1) About
This repository contains various data files that can be used to perform a text analysis of Harry Potter books, written by Joanne Kathleen Rowling:
-
Harry Potter and the Philosopher’s Stone
-
Harry Potter and the Chamber of Secrets
-
Harry Potter and the Prisoner of Azkaban
-
Harry Potter and the Goblet of Fire
-
Harry Potter and the Order of the Phoenix
-
Harry Potter and the Half-Blood Prince
-
Harry Potter and the Deathly Hallows
To perform the text analysis, we recommend using tidyverse tools (see packages below) and getting inspiration from the book Text Mining with R: A Tidy Approach (by Silge & Robinson):
library(tidyverse)
library(tidytext)
2) Content
The content of this repo is divided in three directories, each one containing different types of files.
-
csv-data-file/ contains the text of all Harry Potter books in a single CSV file.
-
rda-data-files/ contains the seven Harry Potter books stored in R-Data (binary) files—one file per book.
-
sentiment-lexicons/ contains a handful of sentiment lexicons, also stored in R-Data (binary) files—one file per lexicon.

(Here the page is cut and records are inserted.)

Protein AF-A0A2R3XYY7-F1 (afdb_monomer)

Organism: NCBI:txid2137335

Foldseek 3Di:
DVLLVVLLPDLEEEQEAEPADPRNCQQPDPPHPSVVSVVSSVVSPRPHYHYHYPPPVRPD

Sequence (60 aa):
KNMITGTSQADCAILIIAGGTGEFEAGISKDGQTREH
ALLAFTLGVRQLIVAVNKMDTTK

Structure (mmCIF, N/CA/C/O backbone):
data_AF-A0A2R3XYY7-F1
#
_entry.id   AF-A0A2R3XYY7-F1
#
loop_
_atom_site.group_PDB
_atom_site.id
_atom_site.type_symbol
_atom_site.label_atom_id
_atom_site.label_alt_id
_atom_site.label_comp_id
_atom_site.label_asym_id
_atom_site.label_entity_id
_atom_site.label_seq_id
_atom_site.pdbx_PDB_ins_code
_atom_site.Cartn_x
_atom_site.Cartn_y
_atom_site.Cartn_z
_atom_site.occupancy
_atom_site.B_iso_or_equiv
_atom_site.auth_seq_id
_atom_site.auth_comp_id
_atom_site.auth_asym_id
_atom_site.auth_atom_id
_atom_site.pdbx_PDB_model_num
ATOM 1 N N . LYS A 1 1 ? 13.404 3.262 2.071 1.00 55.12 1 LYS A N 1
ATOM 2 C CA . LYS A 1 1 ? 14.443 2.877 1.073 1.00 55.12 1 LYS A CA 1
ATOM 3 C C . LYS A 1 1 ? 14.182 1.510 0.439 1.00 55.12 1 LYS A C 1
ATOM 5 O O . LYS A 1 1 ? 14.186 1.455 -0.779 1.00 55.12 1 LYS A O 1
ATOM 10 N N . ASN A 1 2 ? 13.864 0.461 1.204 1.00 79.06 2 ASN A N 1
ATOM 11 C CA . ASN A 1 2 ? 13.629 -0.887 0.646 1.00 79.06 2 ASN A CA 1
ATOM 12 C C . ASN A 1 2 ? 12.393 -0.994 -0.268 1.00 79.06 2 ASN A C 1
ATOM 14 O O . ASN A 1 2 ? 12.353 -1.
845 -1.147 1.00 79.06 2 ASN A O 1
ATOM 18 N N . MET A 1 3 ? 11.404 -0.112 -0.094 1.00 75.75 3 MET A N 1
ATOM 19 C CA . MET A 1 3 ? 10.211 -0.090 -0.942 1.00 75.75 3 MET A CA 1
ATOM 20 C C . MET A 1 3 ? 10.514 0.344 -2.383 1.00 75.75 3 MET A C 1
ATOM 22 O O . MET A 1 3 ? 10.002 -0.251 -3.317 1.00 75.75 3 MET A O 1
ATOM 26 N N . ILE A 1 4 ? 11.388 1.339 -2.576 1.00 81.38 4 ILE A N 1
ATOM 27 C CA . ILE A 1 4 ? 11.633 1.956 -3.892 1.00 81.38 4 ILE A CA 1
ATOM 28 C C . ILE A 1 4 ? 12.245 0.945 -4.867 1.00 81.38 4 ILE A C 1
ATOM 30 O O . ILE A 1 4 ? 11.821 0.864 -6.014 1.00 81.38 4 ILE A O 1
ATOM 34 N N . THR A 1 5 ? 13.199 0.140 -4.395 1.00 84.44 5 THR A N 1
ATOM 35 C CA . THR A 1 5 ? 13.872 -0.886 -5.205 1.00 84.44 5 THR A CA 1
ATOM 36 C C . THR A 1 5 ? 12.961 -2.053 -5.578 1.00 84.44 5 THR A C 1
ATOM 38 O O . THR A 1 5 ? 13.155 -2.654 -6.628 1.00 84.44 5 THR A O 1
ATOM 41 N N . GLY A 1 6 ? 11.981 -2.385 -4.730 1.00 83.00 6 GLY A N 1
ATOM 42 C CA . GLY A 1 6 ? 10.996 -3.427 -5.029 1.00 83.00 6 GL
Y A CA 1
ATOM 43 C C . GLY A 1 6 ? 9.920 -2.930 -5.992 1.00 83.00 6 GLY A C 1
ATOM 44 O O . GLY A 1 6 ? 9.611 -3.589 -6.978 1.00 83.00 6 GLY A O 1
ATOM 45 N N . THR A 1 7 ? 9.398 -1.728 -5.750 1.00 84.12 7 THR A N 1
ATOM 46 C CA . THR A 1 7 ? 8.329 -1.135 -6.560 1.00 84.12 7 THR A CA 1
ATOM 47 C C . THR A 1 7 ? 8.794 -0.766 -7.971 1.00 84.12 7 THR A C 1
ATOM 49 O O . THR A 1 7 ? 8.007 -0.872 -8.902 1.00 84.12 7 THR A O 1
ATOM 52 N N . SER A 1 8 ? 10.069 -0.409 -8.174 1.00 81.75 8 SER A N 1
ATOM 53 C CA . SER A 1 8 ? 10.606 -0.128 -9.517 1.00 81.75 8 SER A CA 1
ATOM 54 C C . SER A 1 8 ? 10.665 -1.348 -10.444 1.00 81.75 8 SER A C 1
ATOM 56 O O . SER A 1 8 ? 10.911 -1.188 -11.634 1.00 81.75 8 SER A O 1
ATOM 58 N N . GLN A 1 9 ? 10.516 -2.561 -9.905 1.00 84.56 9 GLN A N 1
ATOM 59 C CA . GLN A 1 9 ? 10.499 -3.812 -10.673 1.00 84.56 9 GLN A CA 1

2.1) Harry Potter CSV file
The data of all the books is available in csv
format—in a single file:
harry_potter_books.csv
.
Assuming that this file is in your working directory, you can import
it—via tidyverse’s readr()
—as follows:
# requires package tidyverse
hp_books = read_csv("harry_potter_books.csv", col_types = "ccc")
This data set is fairly simple—in terms of its structure—although the text content is far from being tidy. The dataset has 95085 rows and 3 columns:
-
text
: text content -
book
: title of associated book -
chapter
: associated chapter number
2.2) Harry Potter R-Data Files
The data of each book is also available in its own R-Data rda
file
(see rda-data-files/):
"philosophers_stone.rda"
"chamber_of_secrets.rda"
"prisoner_of_azkaban.rda"
"goblet_of_fire.rda"
"order_of_the_phoenix.rda"
"half_blood_prince.rda"
"deathly_hallows.rda"
These files come from the R package "harrypotter"
by Bradley Boehmke
https://github.com/bradleyboehmke/harrypotter
To import these files use the load()
function. For example, consider
the first book “Harry Potter and the Philosopher’s Stone”; here’s how to
load()
it in R:
# assuming that the rda file is in your working directory
load("philosophers_stone.rda")
Assuming that "philosophers_stone.rda"
has been loaded, the text of
this book is available in the homonym character vector
philosophers_stone
# text is in a character vector
# (with as many elements as chapters in the book)
length(philosophers_stone)
#> [1] 17
The number of elements in philosophers_stone
corresponds to the number
of chapters in this book: 17 chapters.
You may want to use these files to perform bigram analysis (or other type of n-gram analysis).
2.3) Sentiment Lexicons
In addition to the Harry Potter text, you can also find data for a
handful of sentiment lexicons from the R package "textdata"
(by
Hvitfeldt and Silge):
-
"bing"
: Bing Liu’s General purpose English sentiment lexicon that categorizes words in a binary fashion, either positive or negative -
"afinn"
: AFINN is a lexicon of English words rated for valence with an integer between minus five (negative) and plus five (positive). The words have been manually labeled by Finn Årup Nielsen in 2009-2011. -
"nrc"
: General purpose English sentiment/emotion lexicon. This lexicon labels words with six possible sentiments or emotions: “negative”, “positive”, “anger”, “anticipation”, “disgust”, “fear”, “joy”, “sadness”, “surprise”, or “trust”. The annotations were manually done through Amazon’s Mechanical Turk. -
"loughran"
: English sentiment lexicon created for use with financial documents. This lexicon labels words with six possible sentiments important in financial contexts: “negative”, “positive”, “litigious”, “uncertainty”, “constraining”, or “superfluous”.
These lexicons come in rda
data files (see
sentiment-lexicons/):
bing.rda
afinn.rda
bing.rda
loughran.rda
To import them in R, use the load()
function. For example, here’s how
to import the Bing lexicon:
# assuming that the rda files are in your working directory
load("bing.rda")
Assuming that you’ve loaded the file "bing.rda"
, the associated
lexicon is available in the homonym tibble bing
bing
#> # A tibble: 6,786 × 2
#> word sentiment
#> <chr> <chr>
#> 1 2-faces negative
#> 2 abnormal negative
#> 3 abolish negative
#> 4 abominable negative
#> 5 abominably negative
#> 6 abominate negative
#> 7 abomination negative
#> 8 abort negative
#> 9 aborted negative
#> 10 aborts negative
#> # ℹ 6,776 more rows